2014年、後に国内外での絶賛を獲得する濱口竜介監督『ハッピーアワー』(2015)の企画は神戸で17人のプロではない俳優を集めてのワークショップとして始まった。当初1ヶ月ほどの予定だった撮影は8ヶ月に延び、2時間半ほどを予定していた本編は5時間を超える超大作に仕上がる。おそらく企画者の誰一人、このような企画になるとは予測していなかっただろう。なぜこんなに長くなってしまったのか。なぜ監督は、当初予定されていた脚本を徐々に放棄し、そして作品はおそらく作り手さえ予想しなかった形に完成したのか。しかし、きっとそうでなければ「新しい作品」は出来上がらなかった。

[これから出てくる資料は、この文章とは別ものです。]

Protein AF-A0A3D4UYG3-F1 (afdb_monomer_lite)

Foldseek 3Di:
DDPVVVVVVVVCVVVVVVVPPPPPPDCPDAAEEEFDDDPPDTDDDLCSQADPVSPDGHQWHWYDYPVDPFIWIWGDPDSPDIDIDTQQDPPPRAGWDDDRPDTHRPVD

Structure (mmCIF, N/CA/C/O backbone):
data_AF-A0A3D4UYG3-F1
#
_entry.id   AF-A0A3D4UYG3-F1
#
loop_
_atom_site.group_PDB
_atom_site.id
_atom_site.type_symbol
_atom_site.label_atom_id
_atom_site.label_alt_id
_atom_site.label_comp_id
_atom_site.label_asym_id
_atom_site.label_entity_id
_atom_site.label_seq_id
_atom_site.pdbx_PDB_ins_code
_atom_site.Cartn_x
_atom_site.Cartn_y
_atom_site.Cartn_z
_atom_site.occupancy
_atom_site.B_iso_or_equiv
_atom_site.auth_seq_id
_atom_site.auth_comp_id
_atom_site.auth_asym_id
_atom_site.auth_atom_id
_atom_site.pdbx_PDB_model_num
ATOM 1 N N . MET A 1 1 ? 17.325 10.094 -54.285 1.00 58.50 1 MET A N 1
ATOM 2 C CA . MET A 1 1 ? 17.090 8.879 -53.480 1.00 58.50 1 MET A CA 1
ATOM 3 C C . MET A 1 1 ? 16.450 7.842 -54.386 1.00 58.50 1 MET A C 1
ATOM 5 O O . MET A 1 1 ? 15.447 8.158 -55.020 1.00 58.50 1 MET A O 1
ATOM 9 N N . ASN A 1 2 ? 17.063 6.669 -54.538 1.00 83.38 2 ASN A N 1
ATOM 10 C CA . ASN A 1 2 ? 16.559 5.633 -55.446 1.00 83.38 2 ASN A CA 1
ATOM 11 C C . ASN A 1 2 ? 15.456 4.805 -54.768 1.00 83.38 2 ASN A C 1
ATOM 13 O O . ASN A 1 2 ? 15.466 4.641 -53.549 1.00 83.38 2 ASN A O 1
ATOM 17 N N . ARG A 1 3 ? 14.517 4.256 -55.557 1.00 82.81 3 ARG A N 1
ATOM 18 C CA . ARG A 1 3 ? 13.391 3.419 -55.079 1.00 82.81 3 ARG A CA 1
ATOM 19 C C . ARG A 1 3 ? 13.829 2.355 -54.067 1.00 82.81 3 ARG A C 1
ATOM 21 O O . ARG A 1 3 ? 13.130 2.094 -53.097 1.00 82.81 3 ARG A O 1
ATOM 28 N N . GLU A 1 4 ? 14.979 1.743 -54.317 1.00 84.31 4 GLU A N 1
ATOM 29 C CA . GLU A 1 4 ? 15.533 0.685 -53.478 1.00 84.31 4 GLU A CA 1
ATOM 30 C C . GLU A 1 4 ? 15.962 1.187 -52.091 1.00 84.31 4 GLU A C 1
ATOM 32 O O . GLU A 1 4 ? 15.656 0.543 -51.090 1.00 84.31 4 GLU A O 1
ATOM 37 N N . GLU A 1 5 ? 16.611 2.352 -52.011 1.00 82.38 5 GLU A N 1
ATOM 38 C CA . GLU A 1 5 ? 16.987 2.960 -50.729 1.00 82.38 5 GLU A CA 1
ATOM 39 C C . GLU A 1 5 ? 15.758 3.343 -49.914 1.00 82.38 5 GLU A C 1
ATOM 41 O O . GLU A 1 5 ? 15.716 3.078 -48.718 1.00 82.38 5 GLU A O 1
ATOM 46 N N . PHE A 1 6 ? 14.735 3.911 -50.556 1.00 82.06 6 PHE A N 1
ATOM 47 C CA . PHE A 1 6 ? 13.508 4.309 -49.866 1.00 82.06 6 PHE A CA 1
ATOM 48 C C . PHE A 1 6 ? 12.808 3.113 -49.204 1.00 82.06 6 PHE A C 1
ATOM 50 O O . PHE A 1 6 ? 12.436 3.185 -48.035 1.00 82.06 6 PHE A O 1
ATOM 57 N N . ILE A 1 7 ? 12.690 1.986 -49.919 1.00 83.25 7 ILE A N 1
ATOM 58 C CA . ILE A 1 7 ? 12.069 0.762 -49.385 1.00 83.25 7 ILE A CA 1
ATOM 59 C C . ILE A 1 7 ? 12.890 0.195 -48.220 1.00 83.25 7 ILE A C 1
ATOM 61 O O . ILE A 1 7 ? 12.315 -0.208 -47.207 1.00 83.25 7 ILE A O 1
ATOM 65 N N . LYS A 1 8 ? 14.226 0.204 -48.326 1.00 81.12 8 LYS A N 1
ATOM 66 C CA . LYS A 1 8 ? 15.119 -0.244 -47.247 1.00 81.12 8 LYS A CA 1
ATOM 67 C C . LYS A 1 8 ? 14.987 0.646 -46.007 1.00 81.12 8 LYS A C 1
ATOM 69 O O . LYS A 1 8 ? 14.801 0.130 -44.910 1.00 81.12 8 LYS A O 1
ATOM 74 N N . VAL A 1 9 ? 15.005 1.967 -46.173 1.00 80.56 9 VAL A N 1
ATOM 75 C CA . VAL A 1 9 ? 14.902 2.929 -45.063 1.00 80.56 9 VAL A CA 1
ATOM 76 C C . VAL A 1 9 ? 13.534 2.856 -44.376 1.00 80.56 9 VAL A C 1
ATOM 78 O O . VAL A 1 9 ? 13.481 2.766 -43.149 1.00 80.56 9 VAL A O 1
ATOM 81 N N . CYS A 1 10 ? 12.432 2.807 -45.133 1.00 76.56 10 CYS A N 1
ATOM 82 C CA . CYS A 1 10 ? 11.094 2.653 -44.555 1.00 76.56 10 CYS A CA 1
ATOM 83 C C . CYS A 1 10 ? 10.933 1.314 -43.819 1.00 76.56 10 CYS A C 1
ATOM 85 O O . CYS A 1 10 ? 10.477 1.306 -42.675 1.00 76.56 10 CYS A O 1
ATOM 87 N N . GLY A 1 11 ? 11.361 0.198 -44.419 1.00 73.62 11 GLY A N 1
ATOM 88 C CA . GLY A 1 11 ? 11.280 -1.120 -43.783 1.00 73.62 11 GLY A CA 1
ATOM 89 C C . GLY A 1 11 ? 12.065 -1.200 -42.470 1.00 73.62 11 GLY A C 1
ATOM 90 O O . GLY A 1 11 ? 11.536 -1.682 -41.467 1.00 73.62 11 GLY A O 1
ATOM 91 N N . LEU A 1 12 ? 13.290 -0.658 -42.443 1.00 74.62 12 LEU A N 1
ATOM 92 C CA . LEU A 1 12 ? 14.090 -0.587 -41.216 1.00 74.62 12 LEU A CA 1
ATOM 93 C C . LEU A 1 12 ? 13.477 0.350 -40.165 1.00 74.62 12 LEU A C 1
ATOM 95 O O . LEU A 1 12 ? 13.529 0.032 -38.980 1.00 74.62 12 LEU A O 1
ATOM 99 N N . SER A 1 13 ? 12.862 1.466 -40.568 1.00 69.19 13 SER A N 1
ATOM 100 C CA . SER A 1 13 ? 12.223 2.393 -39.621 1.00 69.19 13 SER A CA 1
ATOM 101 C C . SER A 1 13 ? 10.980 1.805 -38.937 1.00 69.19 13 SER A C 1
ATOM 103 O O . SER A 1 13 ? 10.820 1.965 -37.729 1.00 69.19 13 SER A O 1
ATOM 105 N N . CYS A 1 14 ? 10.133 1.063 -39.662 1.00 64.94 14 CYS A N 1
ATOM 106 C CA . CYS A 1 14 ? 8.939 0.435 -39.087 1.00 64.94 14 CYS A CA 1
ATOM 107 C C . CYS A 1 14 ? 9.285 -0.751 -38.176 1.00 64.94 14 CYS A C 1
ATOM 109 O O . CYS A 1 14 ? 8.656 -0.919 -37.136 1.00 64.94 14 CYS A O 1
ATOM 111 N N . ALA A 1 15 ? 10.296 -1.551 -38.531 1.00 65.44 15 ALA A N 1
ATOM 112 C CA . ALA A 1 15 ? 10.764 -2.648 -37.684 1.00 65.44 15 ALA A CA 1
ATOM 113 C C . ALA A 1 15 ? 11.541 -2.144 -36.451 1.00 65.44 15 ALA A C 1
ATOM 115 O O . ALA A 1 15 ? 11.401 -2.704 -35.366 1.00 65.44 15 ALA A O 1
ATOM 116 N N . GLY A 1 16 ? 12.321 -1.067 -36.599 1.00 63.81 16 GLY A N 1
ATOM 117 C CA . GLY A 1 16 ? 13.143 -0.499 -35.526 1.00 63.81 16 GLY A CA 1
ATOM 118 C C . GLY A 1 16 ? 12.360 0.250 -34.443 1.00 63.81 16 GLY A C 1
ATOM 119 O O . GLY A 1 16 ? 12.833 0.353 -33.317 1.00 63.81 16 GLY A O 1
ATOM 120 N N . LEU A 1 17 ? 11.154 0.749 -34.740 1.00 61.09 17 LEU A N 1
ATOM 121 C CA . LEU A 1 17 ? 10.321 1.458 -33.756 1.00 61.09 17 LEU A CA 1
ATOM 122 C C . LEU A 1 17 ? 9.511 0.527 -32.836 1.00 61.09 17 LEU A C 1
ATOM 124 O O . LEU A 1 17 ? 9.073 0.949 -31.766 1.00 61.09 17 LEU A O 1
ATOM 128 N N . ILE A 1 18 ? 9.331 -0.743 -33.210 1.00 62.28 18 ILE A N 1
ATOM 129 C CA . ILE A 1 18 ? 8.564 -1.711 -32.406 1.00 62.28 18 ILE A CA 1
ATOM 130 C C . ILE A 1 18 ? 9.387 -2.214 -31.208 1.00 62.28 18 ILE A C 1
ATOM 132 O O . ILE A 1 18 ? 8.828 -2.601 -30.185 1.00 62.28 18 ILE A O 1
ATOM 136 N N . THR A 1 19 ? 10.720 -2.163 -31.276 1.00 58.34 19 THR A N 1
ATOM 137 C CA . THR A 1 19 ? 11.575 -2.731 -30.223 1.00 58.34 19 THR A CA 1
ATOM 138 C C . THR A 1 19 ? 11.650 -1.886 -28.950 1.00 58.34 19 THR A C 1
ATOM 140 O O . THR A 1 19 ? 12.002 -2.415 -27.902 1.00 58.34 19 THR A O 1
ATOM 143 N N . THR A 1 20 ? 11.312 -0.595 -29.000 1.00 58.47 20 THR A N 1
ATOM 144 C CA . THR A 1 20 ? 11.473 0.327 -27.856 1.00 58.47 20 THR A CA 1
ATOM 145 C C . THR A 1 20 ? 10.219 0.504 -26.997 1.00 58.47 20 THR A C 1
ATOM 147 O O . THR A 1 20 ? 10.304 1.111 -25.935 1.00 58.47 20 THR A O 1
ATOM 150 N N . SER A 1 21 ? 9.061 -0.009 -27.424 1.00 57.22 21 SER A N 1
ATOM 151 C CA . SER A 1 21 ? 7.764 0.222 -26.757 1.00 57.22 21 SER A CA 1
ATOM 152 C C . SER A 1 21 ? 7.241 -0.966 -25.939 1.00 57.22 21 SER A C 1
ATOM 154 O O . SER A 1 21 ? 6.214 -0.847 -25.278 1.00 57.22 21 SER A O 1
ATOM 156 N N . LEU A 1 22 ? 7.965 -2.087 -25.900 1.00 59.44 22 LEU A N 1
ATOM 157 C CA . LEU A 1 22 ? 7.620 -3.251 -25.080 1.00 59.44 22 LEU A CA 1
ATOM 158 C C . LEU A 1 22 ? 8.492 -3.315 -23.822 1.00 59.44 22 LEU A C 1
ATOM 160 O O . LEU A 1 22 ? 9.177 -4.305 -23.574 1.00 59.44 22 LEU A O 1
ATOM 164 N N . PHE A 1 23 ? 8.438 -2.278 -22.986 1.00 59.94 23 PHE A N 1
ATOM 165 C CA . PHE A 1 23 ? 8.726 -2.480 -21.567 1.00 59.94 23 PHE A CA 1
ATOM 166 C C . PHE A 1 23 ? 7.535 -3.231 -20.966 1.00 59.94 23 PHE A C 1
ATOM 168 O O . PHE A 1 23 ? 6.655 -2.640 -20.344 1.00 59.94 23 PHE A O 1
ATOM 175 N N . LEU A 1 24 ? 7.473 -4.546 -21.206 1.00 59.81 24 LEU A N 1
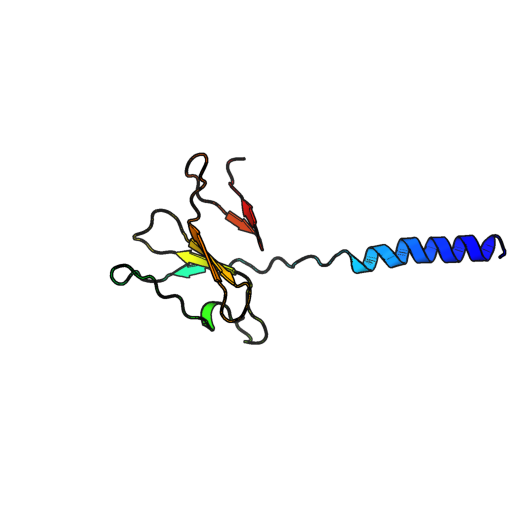ATOM 176 C CA . LEU A 1 24 ? 6.633 -5.427 -20.404 1.00 59.81 24 LEU A CA 1
ATOM 177 C C . LEU A 1 24 ? 7.152 -5.303 -18.973 1.00 59.81 24 LEU A C 1
ATOM 179 O O . LEU A 1 24 ? 8.211 -5.840 -18.647 1.00 59.81 24 LEU A O 1
ATOM 183 N N . GLN A 1 25 ? 6.424 -4.571 -18.130 1.00 58.28 25 GLN A N 1
ATOM 184 C CA . GLN A 1 25 ? 6.591 -4.684 -16.691 1.00 58.28 25 GLN A CA 1
ATOM 185 C C . GLN A 1 25 ? 6.366 -6.159 -16.359 1.00 58.28 25 GLN A C 1
ATOM 187 O O . GLN A 1 25 ? 5.263 -6.685 -16.514 1.00 58.28 25 GLN A O 1
ATOM 192 N N . GLY A 1 26 ? 7.453 -6.863 -16.039 1.00 55.03 26 GLY A N 1
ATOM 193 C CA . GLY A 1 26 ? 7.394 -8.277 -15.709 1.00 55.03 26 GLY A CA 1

『ハッピーアワー』がそれまでの作品になかった価値を持っているとすれば、おそらく度重なる脚本の改稿作業の中でもたらされた何かにそれは起因するだろう。脚本はもちろん、本作では3人の脚本家が書くのだが、それは多くの場合、なにかの伝えたいテーマのために書き出されるのではないだろう。もしくはそうしたテーマがあっても放棄されていくはずだ。何度も行われる改稿がその証拠だ。そうして作品とは自分がどんな作品であるか、つまりどんなテーマや意味や意義をもったものであるかわからないまま完成する。それはいわばシニフィエ(意味内容)を持たないシニフィアン(記号の表象そのもの)として生まれてくるのだ。そして生まれた後で、思いもよらなかったシニフィエを獲得する。それが新しさというものだ。
では、その中身のないシニフィアンはどのようにひねり出されるのだろうか。それを紐解くために、映画がまだ効率よくそのテーマを伝えることを目指していた時代に遡ろう。濱口が最も大きな影響を受けたと名を挙げる映画監督の一人に、ジョン・カサヴェテス(1929~1989)がいる。映画監督・塩田明彦はカサヴェテスとはいかなる作家であったか、その詳細な分析1をまず彼以前の古典ハリウッド映画の分析から始める。塩田はフリッツ・ラングの『復讐は俺に任せろ』(1953)を例に挙げ、「今や失われたハリウッド映画の話法」は「省略」と「行動」によって全てが語られたとする。
「映画には映画独自の言葉遣い、話法というものがあって、これまでも語ってきたように動線だとか、衣装や美術の設計だとか光の明暗だとか、とにかくありとあらゆる演出の技術と、それから作劇の技術が相まって、一つの世界を創り出していくんですね。その作劇と演出と演技が映画史上、もっとも単純かつ強力なかたちで結びつき合っていたのが、ハリウッドの古典的な話法というもの」2
形式的な語りは形式的な「シーン」と「キャラクター」の使用に由来する。これはアメリカ映画に限った話ではなく、ある程度成熟した物語の芸術には確固とした語りのコードがある3。そして、重要なことはカサヴェテスは、この原則をラディカルに崩す者として登場したということだ。塩田によれば彼は、「性格(=キャラクター)4ではなく「感情」を主役にし、「人間の感情の一挙手一投足にフォーカスを当てた」5。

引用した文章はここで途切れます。